Les étrangers qui souhaitent obtenir un premier titre de séjour de plus de trois mois doivent donc, depuis 1946, passer une visite médicale à l’OMI. Pas tellement pour savoir s’ils sont en bonne santé, mais pour être sûr qu’ils n’apportent pas en France la peste et le choléra. Visite sommaire : on note le poids, la taille du demandeur, on examine sa vue, et, après une analyse d’urine et une radio des poumons, on le déclare bon pour le service. Mais la visite est payante. Le tarif a été fixé par un décret de mars 1997 : 360F pour les étudiants et les réfugiés, 1.050F pour les étrangers, avec un prix de gros pour les familles de 1.750F. Tarif unique. 1.050F, c’est deux fois le prix d’une visite médicale chez un spécialiste coté du privé et très lourd pour un étranger fraîchement débarqué. Surtout qu’il fallait y ajouter la "taxe de chancellerie" - jusqu’à 1.300F pour régulariser, si besoin, le visa - et 200F de timbre fiscal, aujourd’hui aboli, un an après qu’il l’eut été pour la carte d’identité des Français. Pour faire simple, lors de la régularisation des dizaines de milliers de sans-papiers, l’administration a adopté un tarif unique de 1.050 F par client. Il a fallu que le ministère de l’Intérieur signale en 1998 que, puisque la régularisation entendait "mettre fin à des situations humainement difficiles", il semblait anormal que certaines familles doivent "acquitter des sommes parfois supérieures à 10.000F".

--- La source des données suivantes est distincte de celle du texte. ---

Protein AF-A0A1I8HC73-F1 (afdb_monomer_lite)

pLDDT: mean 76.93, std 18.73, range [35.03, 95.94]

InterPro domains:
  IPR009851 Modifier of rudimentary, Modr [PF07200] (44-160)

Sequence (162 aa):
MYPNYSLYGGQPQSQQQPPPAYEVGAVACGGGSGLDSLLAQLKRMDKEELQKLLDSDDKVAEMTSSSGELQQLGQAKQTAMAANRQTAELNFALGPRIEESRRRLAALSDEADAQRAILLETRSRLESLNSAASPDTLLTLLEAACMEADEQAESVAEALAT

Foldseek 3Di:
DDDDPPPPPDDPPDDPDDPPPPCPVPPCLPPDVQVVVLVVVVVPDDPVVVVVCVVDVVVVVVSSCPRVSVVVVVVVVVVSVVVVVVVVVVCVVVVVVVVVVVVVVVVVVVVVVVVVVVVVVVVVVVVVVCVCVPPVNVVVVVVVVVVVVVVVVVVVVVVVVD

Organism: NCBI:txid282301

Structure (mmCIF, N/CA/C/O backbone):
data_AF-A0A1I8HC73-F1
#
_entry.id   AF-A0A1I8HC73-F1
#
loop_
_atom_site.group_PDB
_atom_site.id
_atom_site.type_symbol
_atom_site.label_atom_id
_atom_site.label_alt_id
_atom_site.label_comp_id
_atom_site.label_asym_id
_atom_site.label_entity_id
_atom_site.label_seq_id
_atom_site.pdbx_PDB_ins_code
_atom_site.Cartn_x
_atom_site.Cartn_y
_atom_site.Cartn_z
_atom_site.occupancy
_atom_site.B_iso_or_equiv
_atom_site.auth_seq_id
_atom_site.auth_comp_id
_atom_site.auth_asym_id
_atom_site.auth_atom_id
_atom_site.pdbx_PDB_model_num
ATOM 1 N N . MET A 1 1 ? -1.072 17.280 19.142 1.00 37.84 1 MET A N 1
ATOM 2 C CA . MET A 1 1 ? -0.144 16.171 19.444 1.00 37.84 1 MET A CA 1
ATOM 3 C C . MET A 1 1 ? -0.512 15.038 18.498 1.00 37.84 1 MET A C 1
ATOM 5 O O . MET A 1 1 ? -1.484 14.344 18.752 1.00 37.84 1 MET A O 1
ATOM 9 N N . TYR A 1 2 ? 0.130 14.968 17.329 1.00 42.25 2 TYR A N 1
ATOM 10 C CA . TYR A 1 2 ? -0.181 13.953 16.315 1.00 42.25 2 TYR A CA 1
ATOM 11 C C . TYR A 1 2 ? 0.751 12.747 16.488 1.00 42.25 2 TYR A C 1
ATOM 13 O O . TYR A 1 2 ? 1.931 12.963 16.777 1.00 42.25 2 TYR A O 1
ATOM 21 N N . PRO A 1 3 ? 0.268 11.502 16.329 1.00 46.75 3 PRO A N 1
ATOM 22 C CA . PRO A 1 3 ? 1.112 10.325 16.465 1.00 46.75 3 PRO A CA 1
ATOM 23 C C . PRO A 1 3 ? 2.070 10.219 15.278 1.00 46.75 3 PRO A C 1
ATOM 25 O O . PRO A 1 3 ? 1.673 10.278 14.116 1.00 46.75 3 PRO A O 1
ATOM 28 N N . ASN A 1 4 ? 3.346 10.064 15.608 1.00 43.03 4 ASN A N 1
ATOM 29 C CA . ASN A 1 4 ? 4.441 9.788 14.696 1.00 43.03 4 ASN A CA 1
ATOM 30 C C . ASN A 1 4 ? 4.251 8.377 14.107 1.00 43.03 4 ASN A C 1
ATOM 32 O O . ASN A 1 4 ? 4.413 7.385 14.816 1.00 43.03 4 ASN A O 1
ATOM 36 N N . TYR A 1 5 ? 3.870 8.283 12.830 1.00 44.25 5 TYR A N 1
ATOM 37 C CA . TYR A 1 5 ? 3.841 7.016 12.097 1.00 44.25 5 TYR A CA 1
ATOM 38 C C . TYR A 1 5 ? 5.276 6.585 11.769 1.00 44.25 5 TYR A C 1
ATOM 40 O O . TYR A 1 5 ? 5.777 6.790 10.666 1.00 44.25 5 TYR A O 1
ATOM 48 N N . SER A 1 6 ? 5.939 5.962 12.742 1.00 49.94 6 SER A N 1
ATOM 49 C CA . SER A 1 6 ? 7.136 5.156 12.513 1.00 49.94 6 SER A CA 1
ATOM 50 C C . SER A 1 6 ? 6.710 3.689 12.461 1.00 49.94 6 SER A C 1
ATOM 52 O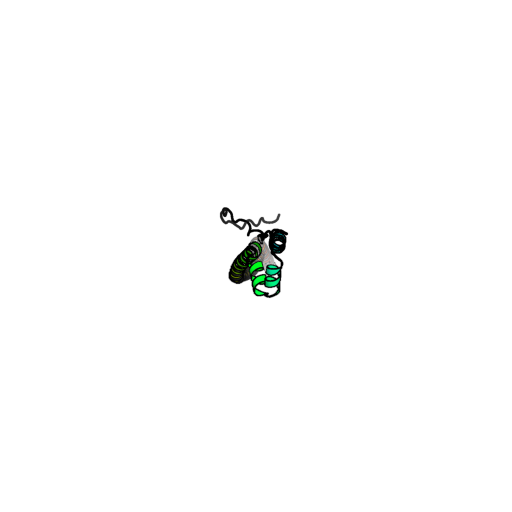 O . SER A 1 6 ? 6.639 3.008 13.479 1.00 49.94 6 SER A O 1
ATOM 54 N N . LEU A 1 7 ? 6.325 3.226 11.269 1.00 44.47 7 LEU A N 1
ATOM 55 C CA . LEU A 1 7 ? 5.888 1.842 11.029 1.00 44.47 7 LEU A CA 1
ATOM 56 C C . LEU A 1 7 ? 6.557 1.211 9.796 1.00 44.47 7 LEU A C 1
ATOM 58 O O . LEU A 1 7 ? 6.028 0.289 9.191 1.00 44.47 7 LEU A O 1
ATOM 62 N N . TYR A 1 8 ? 7.771 1.662 9.475 1.00 45.59 8 TYR A N 1
ATOM 63 C CA . TYR A 1 8 ? 8.723 0.898 8.666 1.00 45.59 8 TYR A CA 1
ATOM 64 C C . TYR A 1 8 ? 9.901 0.475 9.546 1.00 45.59 8 TYR A C 1
ATOM 66 O O . TYR A 1 8 ? 10.997 1.022 9.488 1.00 45.59 8 TYR A O 1
ATOM 74 N N . GLY A 1 9 ? 9.642 -0.511 10.406 1.00 41.12 9 GLY A N 1
ATOM 75 C CA . GLY A 1 9 ? 10.674 -1.303 11.065 1.00 41.12 9 GLY A CA 1
ATOM 76 C C . GLY A 1 9 ? 11.166 -2.392 10.115 1.00 41.12 9 GLY A C 1
ATOM 77 O O . GLY A 1 9 ? 10.729 -3.534 10.198 1.00 41.12 9 GLY A O 1
ATOM 78 N N . GLY A 1 10 ? 12.055 -2.026 9.196 1.00 37.25 10 GLY A N 1
ATOM 79 C CA . GLY A 1 10 ? 12.830 -2.943 8.365 1.00 37.25 10 GLY A CA 1
ATOM 80 C C . GLY A 1 10 ? 14.254 -2.407 8.276 1.00 37.25 10 GLY A C 1
ATOM 81 O O . GLY A 1 10 ? 14.440 -1.210 8.095 1.00 37.25 10 GLY A O 1
ATOM 82 N N . GLN A 1 11 ? 15.241 -3.276 8.494 1.00 36.22 11 GLN A N 1
ATOM 83 C CA . GLN A 1 11 ? 16.681 -2.984 8.534 1.00 36.22 11 GLN A CA 1
ATOM 84 C C . GLN A 1 11 ? 17.168 -2.007 7.443 1.00 36.22 11 GLN A C 1
ATOM 86 O O . GLN A 1 11 ? 16.569 -1.955 6.368 1.00 36.22 11 GLN A O 1
ATOM 91 N N . PRO A 1 12 ? 18.286 -1.281 7.667 1.00 35.03 12 PRO A N 1
ATOM 92 C CA . PRO A 1 12 ? 18.843 -0.374 6.671 1.00 35.03 12 PRO A CA 1
ATOM 93 C C . PRO A 1 12 ? 19.231 -1.175 5.427 1.00 35.03 12 PRO A C 1
ATOM 95 O O . PRO A 1 12 ? 20.252 -1.862 5.408 1.00 35.03 12 PRO A O 1
ATOM 98 N N . GLN A 1 13 ? 18.401 -1.107 4.386 1.00 37.84 13 GLN A N 1
ATOM 99 C CA . GLN A 1 13 ? 18.779 -1.562 3.059 1.00 37.84 13 GLN A CA 1
ATOM 100 C C . GLN A 1 13 ? 19.923 -0.665 2.600 1.00 37.84 13 GLN A C 1
ATOM 102 O O . GLN A 1 13 ? 19.729 0.464 2.152 1.00 37.84 13 GLN A O 1
ATOM 107 N N . SER A 1 14 ? 21.137 -1.178 2.766 1.00 37.56 14 SER A N 1
ATOM 108 C CA . SER A 1 14 ? 22.320 -0.731 2.056 1.00 37.56 14 SER A CA 1
ATOM 109 C C . SER A 1 14 ? 21.951 -0.501 0.591 1.00 37.56 14 SER A C 1
ATOM 111 O O . SER A 1 14 ? 21.658 -1.453 -0.127 1.00 37.56 14 SER A O 1
ATOM 113 N N . GLN A 1 15 ? 21.951 0.767 0.184 1.00 36.44 15 GLN A N 1
ATOM 114 C CA . GLN A 1 15 ? 21.947 1.207 -1.208 1.00 36.44 15 GLN A CA 1
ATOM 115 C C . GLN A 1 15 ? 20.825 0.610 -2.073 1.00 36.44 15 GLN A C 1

La Cour des comptes, en 1997, avait déjà trouvé la situation curieuse. "L’OMI bénéficie de recettes dont le montant est lié non à ses charges mais à l’importance des flux migratoires » et jouit, du coup, d’une santé insolente : en témoigne le montant des résultats annuels nets, toujours supérieurs à 50 millions de francs de 1987 à 1993." Cette année, l’OMI équilibre tout juste ses comptes. Côté visite médicale, la Cour relevait que "le niveau de cette redevance se révèle très supérieur au service rendu" et que "cette situation est d’autant plus choquante que l’OMI justifie de ressources excédant largement ses besoins". En vain. Ce sont les juristes du Gisti qui ont gagné la bataille. Danièle Lochak, la président de l’association, a écrit le 31 juillet 1998 à Martine Aubry pour lui signaler que "l’arrêté du 17 mars 1997 fixant le montant de la redevance à l’OMI" était illégal et qu’il s’agissait en fait d’"un impôt déguisé". La ministre de l’Emploi et de la Solidarité n’a évidemment pas répondu, et le Gisti a porté l’affaire en mars 1999 devant le Conseil d’Etat. Le ministère a alors expliqué que la redevance ne couvrait pas seulement la visite médicale, mais aussi "les frais d’établissement d’un dossier technique et d’une procédure".
Lundi, le Conseil d’Etat a entièrement suivi le Gisti : "Considérant que le contrôle médical [...] n’a pas été institué dans le seul intérêt de ces personnes, mais a essentiellement pour objet la protection de la santé publique ; que, dès lors, ce contrôle médical ne constitue pas un service rendu pouvant donner lieu à la perception d’une redevance" ; que, par ailleurs, l’arrêté de 1997 "est illégal" et que la décision implicite de rejet de Martine Aubry est "elle-même entachée d’excès de pouvoir", la haute juridiction abroge l’arrêté, et donc la redevance. "Il n’y a plus aucun fondement juridique à cet impôt déguisé, se réjouit Serge Slama, le jeune juriste du Gisti qui a monté le dossier, c’est une victoire complète." A laquelle tient le Conseil d’Etat, puisqu’il a décidé que la décision serait publiée au Recueil Lebon, la bible de sa jurisprudence.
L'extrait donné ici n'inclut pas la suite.